Sir John Lawrence departed from London for Sydney on 6 June 1874. Amongst her cargo was a collection of paintings by various artists. She arrived on 10 September. Sir John Lawrence sailed on 18 December. She arrived on 29 April 1875.

Sir John Lawrence departed from London for Sydney on 27 June 1875. She arrived on 3 October. A sailor from the ship appeared in court on 25 October charged with being disorderly on board, and also with damaging doors and windows in a cabin. He was found guilty, and fined £2 or two days imprisonment on the first charge, and ordered to pay the value of the damages, £8, and to be imprisoned for two weeks with hard labour on the second charge. Another sailor from the ship appeared in court on 22 November charged with wilful disobedience of lawful commands. He was sentenced to three months imprisonment. On 2 December, she caught fire at Sydney. The ship was not much damaged, but 550 bales of wool were. The fire was believed to have been due to spontaneous combustion of oakum in the ship's store room, in the forecastle. Sir John Lawrence sailed for London on 24 December. She arrived at London on 20 April 1876.

Sir John Lawrence sailed from London on 31 July 1876. Amongst her cargo were 240 kegs and 20 casks of paint. She arrived at Adelaide on 12 November. By 1877, she had been allocated the Code Letters TVLR. She departed from Gravesend for Melbourne on 2 August 1878. She arrived on 13 November. She had been re-rigged as a barque. She sailed for London on 21 February 1879. She arrived at London on 16 June.

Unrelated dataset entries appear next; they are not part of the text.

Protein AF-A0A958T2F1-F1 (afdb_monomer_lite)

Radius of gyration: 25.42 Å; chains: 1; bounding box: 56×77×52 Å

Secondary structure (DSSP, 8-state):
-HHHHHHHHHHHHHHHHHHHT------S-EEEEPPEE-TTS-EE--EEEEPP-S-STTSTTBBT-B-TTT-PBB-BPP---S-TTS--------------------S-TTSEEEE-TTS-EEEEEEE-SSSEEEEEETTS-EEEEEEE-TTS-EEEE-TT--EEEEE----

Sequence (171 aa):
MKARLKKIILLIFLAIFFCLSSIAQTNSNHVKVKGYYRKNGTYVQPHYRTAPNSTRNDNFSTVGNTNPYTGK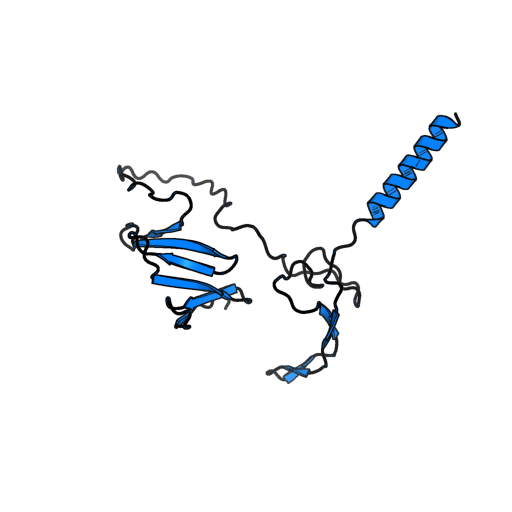PGWISRDNNYNTLYYTDYTYSPKTYNEPYVNPKIKYPDRIYVEDEYGNDTTYLKMLDKRTFGIYDLKDELILYLVINHRGDWRIFDTNGIYIKTIFLTE

Foldseek 3Di:
DVVVVVVVVVVVVVVVVVVVPLAQAAAPAKDWDPWDADPVRDTDHIDIWHDDDDFCSRTCQEASHHDPVPRHHHDHYGDPPDPVVPDDPPPPPDDDDDDDPPPDPPPDPQWAFDADPVRDGAWIWDDPDPFWIFIGGPVRHTAWIWGQDPVRWIWIAGPVRHTDDIHDPDD

Structure (mmCIF, N/CA/C/O backbone):
data_AF-A0A958T2F1-F1
#
_entry.id   AF-A0A958T2F1-F1
#
loop_
_atom_site.group_PDB
_atom_site.id
_atom_site.type_symbol
_atom_site.label_atom_id
_atom_site.label_alt_id
_atom_site.label_comp_id
_atom_site.label_asym_id
_atom_site.label_entity_id
_atom_site.label_seq_id
_atom_site.pdbx_PDB_ins_code
_atom_site.Cartn_x
_atom_site.Cartn_y
_atom_site.Cartn_z
_atom_site.occupancy
_atom_site.B_iso_or_equiv
_atom_site.auth_seq_id
_atom_site.auth_comp_id
_atom_site.auth_asym_id
_atom_site.auth_atom_id
_atom_site.pdbx_PDB_model_num
ATOM 1 N N . MET A 1 1 ? -5.545 57.731 -15.174 1.00 60.34 1 MET A N 1
ATOM 2 C CA . MET A 1 1 ? -5.465 57.220 -13.781 1.00 60.34 1 MET A CA 1
ATOM 3 C C . MET A 1 1 ? -6.496 56.122 -13.469 1.00 60.34 1 MET A C 1
ATOM 5 O O . MET A 1 1 ? -6.093 55.040 -13.061 1.00 60.34 1 MET A O 1
ATOM 9 N N . LYS A 1 2 ? -7.799 56.319 -13.747 1.00 69.31 2 LYS A N 1
ATOM 10 C CA . LYS A 1 2 ? -8.877 55.344 -13.442 1.00 69.31 2 LYS A CA 1
ATOM 11 C C . LYS A 1 2 ? -8.712 53.946 -14.077 1.00 69.31 2 LYS A C 1
ATOM 13 O O . LYS A 1 2 ? -8.997 52.949 -13.426 1.00 69.31 2 LYS A O 1
ATOM 18 N N . ALA A 1 3 ? -8.210 53.851 -15.312 1.00 73.31 3 ALA A N 1
ATOM 19 C CA . ALA A 1 3 ? -7.996 52.560 -15.984 1.00 73.31 3 ALA A CA 1
ATOM 20 C C . ALA A 1 3 ? -6.852 51.726 -15.372 1.00 73.31 3 ALA A C 1
ATOM 22 O O . ALA A 1 3 ? -6.933 50.502 -15.344 1.00 73.31 3 ALA A O 1
ATOM 23 N N . ARG A 1 4 ? -5.806 52.379 -14.840 1.00 78.81 4 ARG A N 1
ATOM 24 C CA . ARG A 1 4 ? -4.716 51.698 -14.120 1.00 78.81 4 ARG A CA 1
ATOM 25 C C . ARG A 1 4 ? -5.192 51.181 -12.759 1.00 78.81 4 ARG A C 1
ATOM 27 O O . ARG A 1 4 ? -4.890 50.048 -12.414 1.00 78.81 4 ARG A O 1
ATOM 34 N N . LEU A 1 5 ? -6.016 51.958 -12.051 1.00 85.88 5 LEU A N 1
ATOM 35 C CA . LEU A 1 5 ? -6.590 51.555 -10.764 1.00 85.88 5 LEU A CA 1
ATOM 36 C C . LEU A 1 5 ? -7.523 50.335 -10.889 1.00 85.88 5 LEU A C 1
ATOM 38 O O . LEU A 1 5 ? -7.422 49.409 -10.093 1.00 85.88 5 LEU A O 1
ATOM 42 N N . LYS A 1 6 ? -8.362 50.273 -11.934 1.00 81.31 6 LYS A N 1
ATOM 43 C CA . LYS A 1 6 ? -9.215 49.099 -12.208 1.00 81.31 6 LYS A CA 1
ATOM 44 C C . LYS A 1 6 ? -8.406 47.824 -12.483 1.00 81.31 6 LYS A C 1
ATOM 46 O O . LYS A 1 6 ? -8.790 46.757 -12.019 1.00 81.31 6 LYS A O 1
ATOM 51 N N . LYS A 1 7 ? -7.276 47.932 -13.193 1.00 84.88 7 LYS A N 1
ATOM 52 C CA . LYS A 1 7 ? -6.366 46.798 -13.439 1.00 84.88 7 LYS A CA 1
ATOM 53 C C . LYS A 1 7 ? -5.696 46.311 -12.152 1.00 84.88 7 LYS A C 1
ATOM 55 O O . LYS A 1 7 ? -5.592 45.110 -11.956 1.00 84.88 7 LYS A O 1
ATOM 60 N N . ILE A 1 8 ? -5.299 47.226 -11.265 1.00 90.25 8 ILE A N 1
ATOM 61 C CA . ILE A 1 8 ? -4.715 46.877 -9.959 1.00 90.25 8 ILE A CA 1
ATOM 62 C C . ILE A 1 8 ? -5.743 46.150 -9.083 1.00 90.25 8 ILE A C 1
ATOM 64 O O . ILE A 1 8 ? -5.431 45.104 -8.526 1.00 90.25 8 ILE A O 1
ATOM 68 N N . ILE A 1 9 ? -6.983 46.646 -9.018 1.00 92.06 9 ILE A N 1
ATOM 69 C CA . ILE A 1 9 ? -8.062 45.988 -8.262 1.00 92.06 9 ILE A CA 1
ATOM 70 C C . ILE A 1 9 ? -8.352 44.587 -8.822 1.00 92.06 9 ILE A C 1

In 1879, Sir John Lawrence was sold to R. Birkeland, Christiania, Norway and renamed Tonnes Christian. The Code Letters HFNP were allocated. By 1880, she had been renamed Beta.

Beta sailed from Drammen, Norway, for the Hawaiian Islands on 27 October 1880. She carried almost 400 passengers: 327 adults, of which 49 were married couples, and 69 children who were under the age of 12. The passengers signed up to work three-year contracts on sugar plantations in Hawaii. They had been chosen for the voyage by Henrik Christian L’Orange. The trip was difficult; nine children died, but five babies were born on board the ship. The Beta arrived at Māʻalaea on the island of Maui on 18 February 1881. She was the first of three ships that would ultimately bring more than 600 Scandinavians, mostly Norwegians, but also Swedes and Danes, to work in the sugarcane industry as part of the Scandinavian migration to the Hawaiian Kingdom. (1880–1881).

In 1881, Beta was sold to Aadals Brug, Christiania. She was sold in 1883 to Winge & Co, Christiania. On 19 May 1893, Beta ran aground at Grande-Entrée, in the Magdalen Islands, Quebec, Dominion of Canada and was wrecked. She was on a voyage from Christiania to Bathurst, New Brunswick, Canada.